Editor’s Note: The Register invited the five men who were ordained transitional deacons last year to write columns for the Register, to introduce themselves to the Catholic Diocese of Lincoln.
Deacon Ranil Weerackoon (pronounced We-ruh-cone) is from Cypress, Calif. He was ordained a deacon in May 2023 and served at St. Teresa Parish in Lincoln last summer. He is now in Theology 4 at Mount St. Mary Seminary in Emmitsburg, Md.
Ordinations will be May 24 (new deacons) and 25 (new priests) in the Cathedral of the Risen Christ in Lincoln.
By Deacon Ranil Weerackoon
I grew up in Southern California in a devout Catholic family with two younger sisters and parents who strongly practiced the faith. Our family would pray the Rosary every night and quite often go to daily Mass when we did not have school. Because prayer was at the center of our family life, my siblings and I developed good prayer habits and learned the importance of taking time each day to pray and listen to God.
After graduating from Pacifica High School in Garden Grove, Calif., in 2011, I attended California State University, Long Beach, where I majored in mathematics with an option in statistics. Although thoughts of the priesthood were vaguely on my radar, I mostly ignored them because I was interested in pursuing a career as a sports statistician. As it turned out, the University of Nebraska-Lincoln (UNL) was one of two universities I could find in the country that had a program that would give me an opportunity to work in that field. From 2015-2018, I attended UNL, where I got a master’s degree in statistics and began working on a Ph.D., while working as a sports analytics intern for the Huskers athletics teams and teaching undergraduate courses in statistics.

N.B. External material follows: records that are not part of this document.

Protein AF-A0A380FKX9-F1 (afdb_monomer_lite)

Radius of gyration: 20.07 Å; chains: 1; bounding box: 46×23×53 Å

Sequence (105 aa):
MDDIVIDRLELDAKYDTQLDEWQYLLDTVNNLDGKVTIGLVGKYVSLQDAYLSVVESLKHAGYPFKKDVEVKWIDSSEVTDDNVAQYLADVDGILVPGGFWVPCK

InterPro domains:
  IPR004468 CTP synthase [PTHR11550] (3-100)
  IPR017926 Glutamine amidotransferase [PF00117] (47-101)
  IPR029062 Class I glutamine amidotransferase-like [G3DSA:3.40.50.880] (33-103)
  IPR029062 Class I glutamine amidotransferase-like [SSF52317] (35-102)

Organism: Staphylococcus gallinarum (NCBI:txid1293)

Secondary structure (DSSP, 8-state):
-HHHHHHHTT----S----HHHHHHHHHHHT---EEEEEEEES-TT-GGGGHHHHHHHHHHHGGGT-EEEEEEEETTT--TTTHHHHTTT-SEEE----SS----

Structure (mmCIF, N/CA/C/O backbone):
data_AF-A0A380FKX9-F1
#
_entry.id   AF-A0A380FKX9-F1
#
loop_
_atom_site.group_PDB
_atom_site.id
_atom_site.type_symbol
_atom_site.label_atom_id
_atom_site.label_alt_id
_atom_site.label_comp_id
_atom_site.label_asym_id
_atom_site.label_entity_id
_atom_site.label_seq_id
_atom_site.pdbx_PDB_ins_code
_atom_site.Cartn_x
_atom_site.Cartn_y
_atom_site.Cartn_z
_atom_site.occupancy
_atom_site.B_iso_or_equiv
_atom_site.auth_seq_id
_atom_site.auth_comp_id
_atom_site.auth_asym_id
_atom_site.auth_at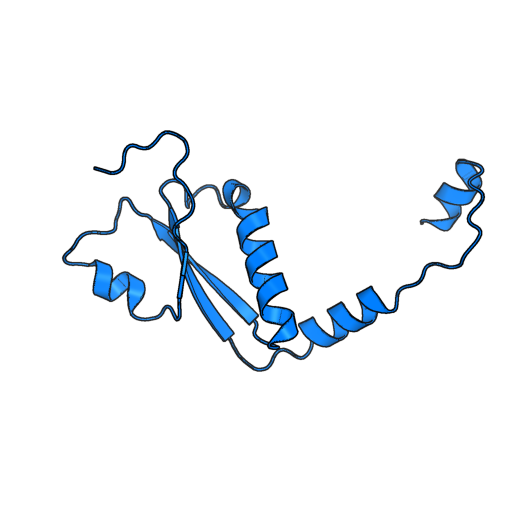om_id
_atom_site.pdbx_PDB_model_num
ATOM 1 N N . MET A 1 1 ? 13.886 11.346 -22.104 1.00 77.44 1 MET A N 1
ATOM 2 C CA . MET A 1 1 ? 14.778 12.019 -21.123 1.00 77.44 1 MET A CA 1
ATOM 3 C C . MET A 1 1 ? 16.003 11.151 -20.899 1.00 77.44 1 MET A C 1
ATOM 5 O O . MET A 1 1 ? 17.119 11.647 -20.913 1.00 77.44 1 MET A O 1
ATOM 9 N N . ASP A 1 2 ? 15.757 9.860 -20.764 1.00 83.00 2 ASP A N 1
ATOM 10 C CA . ASP A 1 2 ? 16.691 8.776 -20.479 1.00 83.00 2 ASP A CA 1
ATOM 11 C C . ASP A 1 2 ? 17.826 8.713 -21.519 1.00 83.00 2 ASP A C 1
ATOM 13 O O . ASP A 1 2 ? 18.993 8.745 -21.139 1.00 83.00 2 ASP A O 1
ATOM 17 N N . ASP A 1 3 ? 17.506 8.808 -22.817 1.00 83.44 3 ASP A N 1
ATOM 18 C CA . ASP A 1 3 ? 18.500 8.827 -23.909 1.00 83.44 3 ASP A CA 1
ATOM 19 C C . ASP A 1 3 ? 19.527 9.963 -23.788 1.00 83.44 3 ASP A C 1
ATOM 21 O O . ASP A 1 3 ? 20.714 9.775 -24.038 1.00 83.44 3 ASP A O 1
ATOM 25 N N . ILE A 1 4 ? 19.086 11.150 -23.356 1.00 86.88 4 ILE A N 1
ATOM 26 C CA . ILE A 1 4 ? 19.956 12.325 -23.183 1.00 86.88 4 ILE A CA 1
ATOM 27 C C . ILE A 1 4 ? 20.923 12.099 -22.014 1.00 86.88 4 ILE A C 1
ATOM 29 O O . ILE A 1 4 ? 22.064 12.556 -22.052 1.00 86.88 4 ILE A O 1
ATOM 33 N N . VAL A 1 5 ? 20.478 11.402 -20.965 1.00 87.81 5 VAL A N 1
ATOM 34 C CA . VAL A 1 5 ? 21.318 11.059 -19.809 1.00 87.81 5 VAL A CA 1
ATOM 35 C C . VAL A 1 5 ? 22.349 9.998 -20.194 1.00 87.81 5 VAL A C 1
ATOM 37 O O . VAL A 1 5 ? 23.513 10.139 -19.822 1.00 87.81 5 VAL A O 1
ATOM 40 N N . ILE A 1 6 ? 21.944 8.984 -20.964 1.00 88.00 6 ILE A N 1
ATOM 41 C CA . ILE A 1 6 ? 22.827 7.920 -21.469 1.00 88.00 6 ILE A CA 1
ATOM 42 C C . ILE A 1 6 ? 23.933 8.512 -22.348 1.00 88.00 6 ILE A C 1
ATOM 44 O O . ILE A 1 6 ? 25.108 8.236 -22.106 1.00 88.00 6 ILE A O 1
ATOM 48 N N . ASP A 1 7 ? 23.566 9.378 -23.296 1.00 86.94 7 ASP A N 1
ATOM 49 C CA . ASP A 1 7 ? 24.511 10.061 -24.185 1.00 86.94 7 ASP A CA 1
ATOM 50 C C . ASP A 1 7 ? 25.466 10.972 -23.397 1.00 86.94 7 ASP A C 1
ATOM 52 O O . ASP A 1 7 ? 26.683 10.935 -23.573 1.00 86.94 7 ASP A O 1
ATOM 56 N N . ARG A 1 8 ? 24.941 11.748 -22.438 1.00 89.88 8 ARG A N 1
ATOM 57 C CA . ARG A 1 8 ? 25.754 12.704 -21.674 1.00 89.88 8 ARG A CA 1
ATOM 58 C C . ARG A 1 8 ? 26.737 12.046 -20.705 1.00 89.88 8 ARG A C 1
ATOM 60 O O . ARG A 1 8 ? 27.771 12.654 -20.413 1.00 89.88 8 ARG A O 1
ATOM 67 N N . LEU A 1 9 ? 26.386 10.875 -20.175 1.00 92.88 9 LEU A N 1
ATOM 68 C CA . LEU A 1 9 ? 27.198 10.096 -19.237 1.00 92.88 9 LEU A CA 1
ATOM 69 C C . LEU A 1 9 ? 28.035 9.007 -19.928 1.00 92.88 9 LEU A C 1
ATOM 71 O O . LEU A 1 9 ? 28.711 8.258 -19.226 1.00 92.88 9 LEU A O 1
ATOM 75 N N . GLU A 1 10 ? 28.000 8.929 -21.266 1.00 88.88 10 GLU A N 1
ATOM 76 C CA . GLU A 1 10 ? 28.732 7.942 -22.077 1.00 88.88 10 GLU A CA 1
ATOM 77 C C . GLU A 1 10 ? 28.486 6.491 -21.609 1.00 88.88 10 GLU A C 1
ATOM 79 O O . GLU A 1 10 ? 29.398 5.662 -21.551 1.00 88.88 10 GLU A O 1
ATOM 84 N N . LEU A 1 11 ? 27.242 6.179 -21.225 1.00 86.75 11 LEU A N 1
ATOM 85 C CA . LEU A 1 11 ? 26.875 4.853 -20.727 1.00 86.75 11 LEU A CA 1
ATOM 86 C C . LEU A 1 11 ? 26.664 3.873 -21.889 1.00 86.75 11 LEU A C 1
ATOM 88 O O . LEU A 1 11 ? 25.929 4.153 -22.831 1.00 86.75 11 LEU A O 1
ATOM 92 N N . ASP A 1 12 ? 27.261 2.684 -21.787 1.00 81.31 12 ASP A N 1
ATOM 93 C CA . ASP A 1 12 ? 27.088 1.598 -22.760 1.00 81.31 12 ASP A CA 1
ATOM 94 C C . ASP A 1 12 ? 25.762 0.858 -22.497 1.00 81.31 12 ASP A C 1
ATOM 96 O O . ASP A 1 12 ? 25.712 -0.187 -21.837 1.00 81.31 12 ASP A O 1
ATOM 100 N N . ALA A 1 13 ? 24.656 1.450 -22.954 1.00 76.69 13 ALA A N 1
ATOM 101 C CA . ALA A 1 13 ? 23.325 0.855 -22.877 1.00 76.69 13 ALA A CA 1
ATOM 102 C C . ALA A 1 13 ? 23.164 -0.208 -23.978 1.00 76.69 13 ALA A C 1
ATOM 104 O O . ALA A 1 13 ? 22.827 0.086 -25.122 1.00 76.69 13 ALA A O 1
ATOM 105 N N . LYS A 1 14 ? 23.434 -1.471 -23.631 1.00 68.62 14 LYS A N 1
ATOM 106 C CA . LYS A 1 14 ? 23.453 -2.596 -24.588 1.00 68.62 14 LYS A CA 1
ATOM 107 C C . LYS A 1 14 ? 22.077 -3.104 -25.021 1.00 68.62 14 LYS A C 1
ATOM 109 O O . LYS A 1 14 ? 22.006 -3.928 -25.931 1.00 68.62 14 LYS A O 1
ATOM 114 N N . TYR A 1 15 ? 21.010 -2.654 -24.369 1.00 67.62 15 TYR A N 1
ATOM 115 C CA . TYR A 1 15 ? 19.652 -3.138 -24.593 1.00 67.62 15 TYR A CA 1
ATOM 116 C C . TYR A 1 15 ? 18.665 -1.979 -24.565 1.00 67.62 15 TYR A C 1
ATOM 118 O O . TYR A 1 15 ? 18.847 -1.028 -23.807 1.00 67.62 15 TYR A O 1
ATOM 126 N N . ASP A 1 16 ? 17.623 -2.095 -25.386 1.00 74.44 16 ASP A N 1
ATOM 127 C CA . ASP A 1 16 ? 16.476 -1.197 -25.335 1.00 74.44 16 ASP A CA 1
ATOM 128 C C . ASP A 1 16 ? 15.703 -1.407 -24.023 1.00 74.44 16 ASP A C 1
ATOM 130 O O . ASP A 1 16 ? 15.745 -2.495 -23.431 1.00 74.44 16 ASP A O 1
ATOM 134 N N . THR A 1 17 ? 15.015 -0.372 -23.550 1.00 78.56 17 THR A N 1
ATOM 135 C CA . THR A 1 17 ? 14.327 -0.426 -22.254 1.00 78.56 17 THR A CA 1
ATOM 136 C C . THR A 1 17 ? 13.159 -1.407 -22.339 1.00 78.56 17 THR A C 1
ATOM 138 O O . THR A 1 17 ? 12.179 -1.170 -23.044 1.00 78.56 17 THR A O 1
ATOM 141 N N . GLN A 1 18 ? 13.249 -2.523 -21.615 1.00 81.94 18 GLN A N 1
ATOM 142 C CA . GLN A 1 18 ? 12.161 -3.495 -21.520 1.00 81.94 18 GLN A CA 1
ATOM 143 C C . GLN A 1 18 ? 11.083 -2.964 -20.565 1.00 81.94 18 GLN A C 1
ATOM 145 O O . GLN A 1 18 ?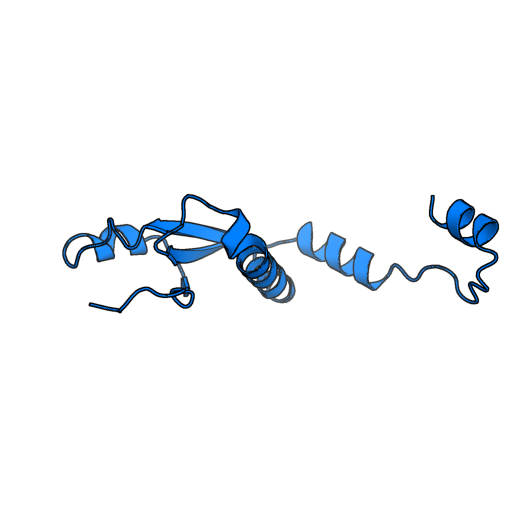 11.341 -2.720 -19.388 1.00 81.94 18 GLN A O 1
ATOM 150 N N . LEU A 1 19 ? 9.885 -2.719 -21.103 1.00 85.19 19 LEU A N 1
ATOM 151 C CA . LEU A 1 19 ? 8.743 -2.123 -20.392 1.00 85.19 19 LEU A CA 1
ATOM 152 C C . LEU A 1 19 ? 7.566 -3.094 -20.239 1.00 85.19 19 LEU A C 1
ATOM 154 O O . LEU A 1 19 ? 6.474 -2.691 -19.850 1.00 85.19 19 LEU A O 1
ATOM 158 N N . ASP A 1 20 ? 7.768 -4.368 -20.548 1.00 89.12 20 ASP A N 1
ATOM 159 C CA . ASP A 1 20 ? 6.768 -5.430 -20.477 1.00 89.12 20 ASP A CA 1
ATOM 160 C C . ASP A 1 20 ? 6.197 -5.609 -19.063 1.00 89.12 20 ASP A C 1
ATOM 162 O O . ASP A 1 20 ? 4.975 -5.647 -18.903 1.00 89.12 20 ASP A O 1
ATOM 166 N N . GLU A 1 21 ? 7.040 -5.614 -18.027 1.00 86.56 21 GLU A N 1
ATOM 167 C CA . GLU A 1 21 ? 6.570 -5.675 -16.632 1.00 86.56 21 GLU A CA 1
ATOM 168 C C . GLU A 1 21 ? 5.777 -4.423 -16.224 1.00 86.56 21 GLU A C 1
ATOM 170 O O . GLU A 1 21 ? 4.744 -4.517 -15.557 1.00 86.56 21 GLU A O 1
ATOM 175 N N . TRP A 1 22 ? 6.221 -3.245 -16.669 1.00 86.50 22 TRP A N 1
ATOM 176 C CA . TRP A 1 22 ? 5.530 -1.980 -16.413 1.00 86.50 22 TRP A CA 1
ATOM 177 C C . TRP A 1 22 ? 4.170 -1.927 -17.103 1.00 86.50 22 TRP A C 1
ATOM 179 O O . TRP A 1 22 ? 3.187 -1.509 -16.491 1.00 86.50 22 TRP A O 1
ATOM 189 N N . GLN A 1 23 ? 4.097 -2.384 -18.352 1.00 88.75 23 GLN A N 1
ATOM 190 C CA . GLN A 1 23 ? 2.852 -2.457 -19.107 1.00 88.75 23 GLN A CA 1
ATOM 191 C C . GLN A 1 23 ? 1.870 -3.421 -18.436 1.00 88.75 23 GLN A C 1
ATOM 193 O O . GLN A 1 23 ? 0.709 -3.070 -18.244 1.00 88.75 23 GLN A O 1
ATOM 198 N N . TYR A 1 24 ? 2.348 -4.587 -17.991 1.00 88.50 24 TYR A N 1
ATOM 199 C CA . TYR A 1 24 ? 1.539 -5.543 -17.237 1.00 88.50 24 TYR A CA 1
ATOM 200 C C . TYR A 1 24 ? 0.996 -4.947 -15.929 1.00 88.50 24 TYR A C 1
ATOM 202 O O . TYR A 1 24 ? -0.178 -5.137 -15.592 1.00 88.50 24 TYR A O 1
ATOM 210 N N . LEU A 1 25 ? 1.826 -4.205 -15.193 1.00 87.12 25 LEU A N 1
ATOM 211 C CA . LEU A 1 25 ? 1.403 -3.540 -13.964 1.00 87.12 25 LEU A CA 1
ATOM 212 C C . LEU A 1 25 ? 0.339 -2.473 -14.246 1.00 87.12 25 LEU A C 1
ATOM 214 O O . LEU A 1 25 ? -0.689 -2.457 -13.571 1.00 87.12 25 LEU A O 1
ATOM 218 N N . LEU A 1 26 ? 0.532 -1.634 -15.268 1.00 87.88 26 LEU A N 1
ATOM 219 C CA . LEU A 1 26 ? -0.458 -0.634 -15.684 1.00 87.88 26 LEU A CA 1
ATOM 220 C C . LEU A 1 26 ? -1.783 -1.283 -16.090 1.00 87.88 26 LEU A C 1
ATOM 222 O O . LEU A 1 26 ? -2.847 -0.841 -15.656 1.00 87.88 26 LEU A O 1
ATOM 226 N N . ASP A 1 27 ? -1.730 -2.355 -16.876 1.00 88.62 27 ASP A N 1
ATOM 227 C CA . ASP A 1 27 ? -2.920 -3.093 -17.298 1.00 88.62 27 ASP A CA 1
ATOM 228 C C . ASP A 1 27 ? -3.648 -3.714 -16.099 1.00 88.62 27 ASP A C 1
ATOM 230 O O . ASP A 1 27 ? -4.879 -3.733 -16.062 1.00 88.62 27 ASP A O 1
ATOM 234 N N . THR A 1 28 ? -2.905 -4.180 -15.094 1.00 86.19 28 THR A N 1
ATOM 235 C CA . THR A 1 28 ? -3.471 -4.735 -13.858 1.00 86.19 28 THR A CA 1
ATOM 236 C C . THR A 1 28 ? -4.146 -3.652 -13.019 1.00 86.19 28 THR A C 1
ATOM 238 O O . THR A 1 28 ? -5.294 -3.826 -12.613 1.00 86.19 28 THR A O 1
ATOM 241 N N . VAL A 1 29 ? -3.475 -2.517 -12.807 1.00 85.06 29 VAL A N 1
ATOM 242 C CA . VAL A 1 29 ? -4.000 -1.380 -12.031 1.00 85.06 29 VAL A CA 1
ATOM 243 C C . VAL A 1 29 ? -5.246 -0.778 -12.689 1.00 85.06 29 VAL A C 1
ATOM 245 O O . VAL A 1 29 ? -6.185 -0.393 -11.997 1.00 85.06 29 VAL A O 1
ATOM 248 N N . ASN A 1 30 ? -5.300 -0.743 -14.022 1.00 86.56 30 ASN A N 1
ATOM 249 C CA . ASN A 1 30 ? -6.460 -0.229 -14.754 1.00 86.56 30 ASN A CA 1
ATOM 250 C C . ASN A 1 30 ? -7.661 -1.197 -14.768 1.00 86.56 30 ASN A C 1
ATOM 252 O O . ASN A 1 30 ? -8.774 -0.767 -15.064 1.00 86.56 30 ASN A O 1
ATOM 256 N N . ASN A 1 31 ? -7.461 -2.484 -14.458 1.00 88.38 31 ASN A N 1
ATOM 257 C CA . ASN A 1 31 ? -8.489 -3.531 -14.548 1.00 88.38 31 ASN A CA 1
ATOM 258 C C . ASN A 1 31 ? -8.746 -4.246 -13.205 1.00 88.38 31 ASN A C 1
ATOM 260 O O . ASN A 1 31 ? -8.924 -5.468 -13.169 1.00 88.38 31 ASN A O 1
ATOM 264 N N . LEU A 1 32 ? -8.763 -3.498 -12.100 1.00 88.69 32 LEU A N 1
ATOM 265 C CA . LEU A 1 32 ? -9.090 -4.029 -10.771 1.00 88.69 32 LEU A CA 1
ATOM 266 C C . LEU A 1 32 ? -10.602 -4.315 -10.646 1.00 88.69 32 LEU A C 1
ATOM 268 O O . LEU A 1 32 ? -11.436 -3.499 -11.039 1.00 88.69 32 LEU A O 1
ATOM 272 N N . ASP A 1 33 ? -10.969 -5.470 -10.085 1.00 86.25 33 ASP A N 1
ATOM 273 C CA . ASP A 1 33 ? -12.340 -5.983 -9.983 1.00 86.25 33 ASP A CA 1
ATOM 274 C C . ASP A 1 33 ? -12.838 -6.082 -8.529 1.00 86.25 33 ASP A C 1
ATOM 276 O O . ASP A 1 33 ? -13.285 -7.120 -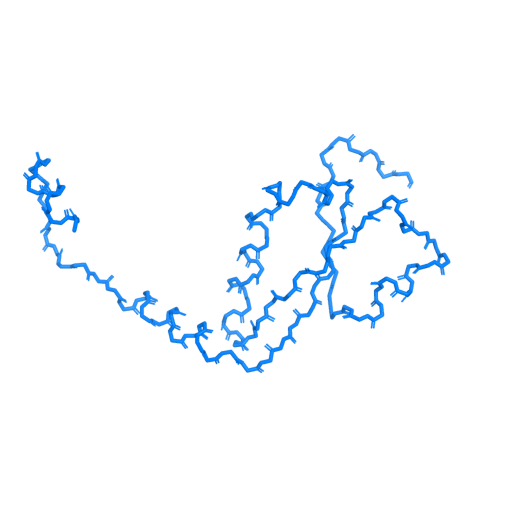8.039 1.00 86.25 33 ASP A O 1
ATOM 280 N N . GLY A 1 34 ? -12.788 -4.968 -7.807 1.00 87.38 34 GLY A N 1
ATOM 281 C CA . GLY A 1 34 ? -13.327 -4.859 -6.452 1.00 87.38 34 GLY A CA 1
ATOM 282 C C . GLY A 1 34 ? -12.337 -4.250 -5.475 1.00 87.38 34 GLY A C 1
ATOM 283 O O . GLY A 1 34 ? -11.204 -3.930 -5.829 1.00 87.38 34 GLY A O 1
ATOM 284 N N . LYS A 1 35 ? -12.797 -4.088 -4.236 1.00 92.19 35 LYS A N 1
ATOM 285 C CA . LYS A 1 35 ? -12.066 -3.406 -3.173 1.00 92.19 35 LYS A CA 1
ATOM 286 C C . LYS A 1 35 ? -11.923 -4.294 -1.947 1.00 92.19 35 LYS A C 1
ATOM 288 O O . LYS A 1 35 ? -12.819 -5.087 -1.667 1.00 92.19 35 LYS A O 1
ATOM 293 N N . VAL A 1 36 ? -10.806 -4.137 -1.247 1.00 93.88 36 VAL A N 1
ATOM 294 C CA . VAL A 1 36 ? -10.543 -4.728 0.067 1.00 93.88 36 VAL A CA 1
ATOM 295 C C . VAL A 1 36 ? -10.118 -3.607 1.001 1.00 93.88 36 VAL A C 1
ATOM 297 O O . VAL A 1 36 ? -9.141 -2.907 0.723 1.00 93.88 36 VAL A O 1
ATOM 300 N N . THR A 1 37 ? -10.831 -3.445 2.107 1.00 94.75 37 THR A N 1
ATOM 301 C CA . THR A 1 37 ? -10.553 -2.406 3.099 1.00 94.75 37 THR A CA 1
ATOM 302 C C . THR A 1 37 ? -9.678 -2.972 4.211 1.00 94.75 37 THR A C 1
ATOM 304 O O . THR A 1 37 ? -10.094 -3.861 4.951 1.00 94.75 37 THR A O 1
ATOM 307 N N . ILE A 1 38 ? -8.468 -2.443 4.376 1.00 93.31 38 ILE A N 1
ATOM 308 C CA . ILE A 1 38 ? -7.550 -2.828 5.454 1.00 93.31 38 ILE A CA 1
ATOM 309 C C . ILE A 1 38 ? -7.477 -1.705 6.488 1.00 93.31 38 ILE A C 1
ATOM 311 O O . ILE A 1 38 ? -7.045 -0.593 6.187 1.00 93.31 38 ILE A O 1
ATOM 315 N N . GLY A 1 39 ? -7.868 -2.001 7.726 1.00 91.56 39 GLY A N 1
ATOM 316 C CA . GLY A 1 39 ? -7.719 -1.105 8.868 1.00 91.56 39 GLY A CA 1
ATOM 317 C C . GLY A 1 39 ? -6.273 -1.066 9.358 1.00 91.56 39 GLY A C 1
ATOM 318 O O . GLY A 1 39 ? -5.786 -2.053 9.907 1.00 91.56 39 GLY A O 1
ATOM 319 N N . LEU A 1 40 ? -5.585 0.062 9.191 1.00 89.12 40 LEU A N 1
ATOM 320 C CA . LEU A 1 40 ? -4.248 0.294 9.736 1.00 89.12 40 LEU A CA 1
ATOM 321 C C . LEU A 1 40 ? -4.370 1.014 11.080 1.00 89.12 40 LEU A C 1
ATOM 323 O O . LEU A 1 40 ? -4.722 2.195 11.133 1.00 89.12 40 LEU A O 1
ATOM 327 N N . VAL A 1 41 ? -4.068 0.291 12.160 1.00 87.69 41 VAL A N 1
ATOM 328 C CA . VAL A 1 41 ? -4.193 0.783 13.540 1.00 87.69 41 VAL A CA 1
ATOM 329 C C . VAL A 1 41 ? -2.838 1.277 14.034 1.00 87.69 41 VAL A C 1
ATOM 331 O O . VAL A 1 41 ? -1.934 0.481 14.279 1.00 87.69 41 VAL A O 1
ATOM 334 N N . GLY A 1 42 ? -2.679 2.588 14.200 1.00 82.12 42 GLY A N 1
ATOM 335 C CA . GLY A 1 42 ? -1.408 3.189 14.615 1.00 82.12 42 GLY A CA 1
ATOM 336 C C . GLY A 1 42 ? -1.590 4.349 15.585 1.00 82.12 42 GLY A C 1
ATOM 337 O O . GLY A 1 42 ? -2.678 4.887 15.732 1.00 82.12 42 GLY A O 1
ATOM 338 N N . LYS A 1 43 ? -0.511 4.754 16.260 1.00 72.81 43 LYS A N 1
ATOM 339 C CA . LYS A 1 43 ? -0.512 5.929 17.154 1.00 72.81 43 LYS A CA 1
ATOM 340 C C . LYS A 1 43 ? -0.193 7.239 16.427 1.00 72.81 43 LYS A C 1
ATOM 342 O O . LYS A 1 43 ? -0.536 8.315 16.894 1.00 72.81 43 LYS A O 1
ATOM 347 N N . TYR A 1 44 ? 0.483 7.147 15.282 1.00 67.19 44 TYR A N 1
ATOM 348 C CA . TYR A 1 44 ? 0.934 8.294 14.486 1.00 67.19 44 TYR A CA 1
ATOM 349 C C . TYR A 1 44 ? 0.270 8.300 13.113 1.00 67.19 44 TYR A C 1
ATOM 351 O O . TYR A 1 44 ? 0.919 8.412 12.080 1.00 67.19 44 TYR A O 1
ATOM 359 N N . VAL A 1 45 ? -1.048 8.145 13.112 1.00 64.75 45 VAL A N 1
ATOM 360 C CA . VAL A 1 45 ? -1.861 8.072 11.891 1.00 64.75 45 VAL A CA 1
ATOM 361 C C . VAL A 1 45 ? -1.911 9.412 11.152 1.00 64.75 45 VAL A C 1
ATOM 363 O O . VAL A 1 45 ? -2.111 9.466 9.943 1.00 64.75 45 VAL A O 1
ATOM 366 N N . SER A 1 46 ? -1.676 10.503 11.881 1.00 63.03 46 SER A N 1
ATOM 367 C CA . SER A 1 46 ? -1.584 11.859 11.344 1.00 63.03 46 SER A CA 1
ATOM 368 C C . SER A 1 46 ? -0.355 12.086 10.459 1.00 63.03 46 SER A C 1
ATOM 370 O O . SER A 1 46 ? -0.359 13.021 9.661 1.00 63.03 46 SER A O 1
ATOM 372 N N . LEU A 1 47 ? 0.676 11.237 10.559 1.00 68.75 47 LEU A N 1
ATOM 373 C CA . LEU A 1 47 ? 1.868 11.299 9.717 1.00 68.75 47 LEU A CA 1
ATOM 374 C C . LEU A 1 47 ? 1.842 10.149 8.701 1.00 68.75 47 LEU A C 1
ATOM 376 O O . LEU A 1 47 ? 2.534 9.144 8.855 1.00 68.75 47 LEU A O 1
ATOM 380 N N . GLN A 1 48 ? 1.022 10.299 7.659 1.00 67.56 48 GLN A N 1
ATOM 381 C CA . GLN A 1 48 ? 0.834 9.279 6.614 1.00 67.56 48 GLN A CA 1
ATOM 382 C C . GLN A 1 48 ? 2.159 8.835 5.968 1.00 67.56 48 GLN A C 1
ATOM 384 O O . GLN A 1 48 ? 2.324 7.659 5.642 1.00 67.56 48 GLN A O 1
ATOM 389 N N . ASP A 1 49 ? 3.138 9.739 5.886 1.00 74.12 49 ASP A N 1
ATOM 390 C CA . ASP A 1 49 ? 4.472 9.468 5.340 1.00 74.12 49 ASP A CA 1
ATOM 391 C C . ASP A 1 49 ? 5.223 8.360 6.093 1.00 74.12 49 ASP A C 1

It was during my time at UNL that I began to grow deeper in the faith by attending daily Mass and praying a daily holy hour. The thoughts of the priesthood continued to come and go without any serious discernment, until one day when I was volunteering at the Newman Center’s annual fundraiser, “Phone-A-Thon.” Ironically enough, the phone lines were down that day, and we were unable to call donors. But one of my friends mentioned in passing he was going to the seminary, and that got me thinking more about my vocation. He recommended the book “To Save a Thousand Souls,” and I started reading it that very day. Before I could finish the first chapter, I realized God was telling me that I wouldn’t be calling anyone over the phone that day, because He had been calling me to the priesthood all along.
I was immediately convinced of God’s call, and I promptly left UNL to enter the seminary. During my time at St. Gregory the Great and Mount St. Mary’s seminaries, I have developed deep and powerful friendships with good men, some of whom are priests, some of whom are still discerning the priesthood, and some of whom have realized they are not called to be priests, but have become all the better for having entered the seminary. I only wish that when I was younger, I would have asked priests more questions about entering the seminary, because I feared at the time that entering the seminary would mean I had to be a priest.
Nevertheless, the Lord, in His providence, allowed me to learn from my experiences in college to grow developmentally, and I am grateful that I entered the seminary when I did because it’s what ultimately brought me to the Lincoln Diocese.
While celebrating Mass and administering the sacraments are most certainly the most powerful and exciting aspects of the priesthood, I am deeply looking forward to teaching. My time in the seminary has transformed me, with regard to my desire to spread the faith, and I have benefitted from partaking in various evangelization trips, teaching Totus Tuus, leading Scripture studies on the Eucharist at my summer assignments, and preaching as a deacon. I want to transmit the joy that comes from Christ to the parishioners and students I encounter by witnessing the faith and sharing with them my relationship with the Lord.
Indeed, one of the major reasons I have discerned being a priest for the Diocese of Lincoln is due to its strong emphasis on Catholic education. I believe that we need to form people in the faith so they come to know and love the God who made, redeemed, and ardently desires each of us.
I also hope to inspire others to fulfill the vocation God has had in store for them from all eternity. Just as my parents have always prayed that I will be true to the vocation God has called me to, I want to help others to come to know the Eucharistic heart of Jesus by spending time in Adoration and through praying the Rosary so that we can fulfill our true vocation to holiness and ultimately join Jesus, Mary, and the blessed as saints in heaven.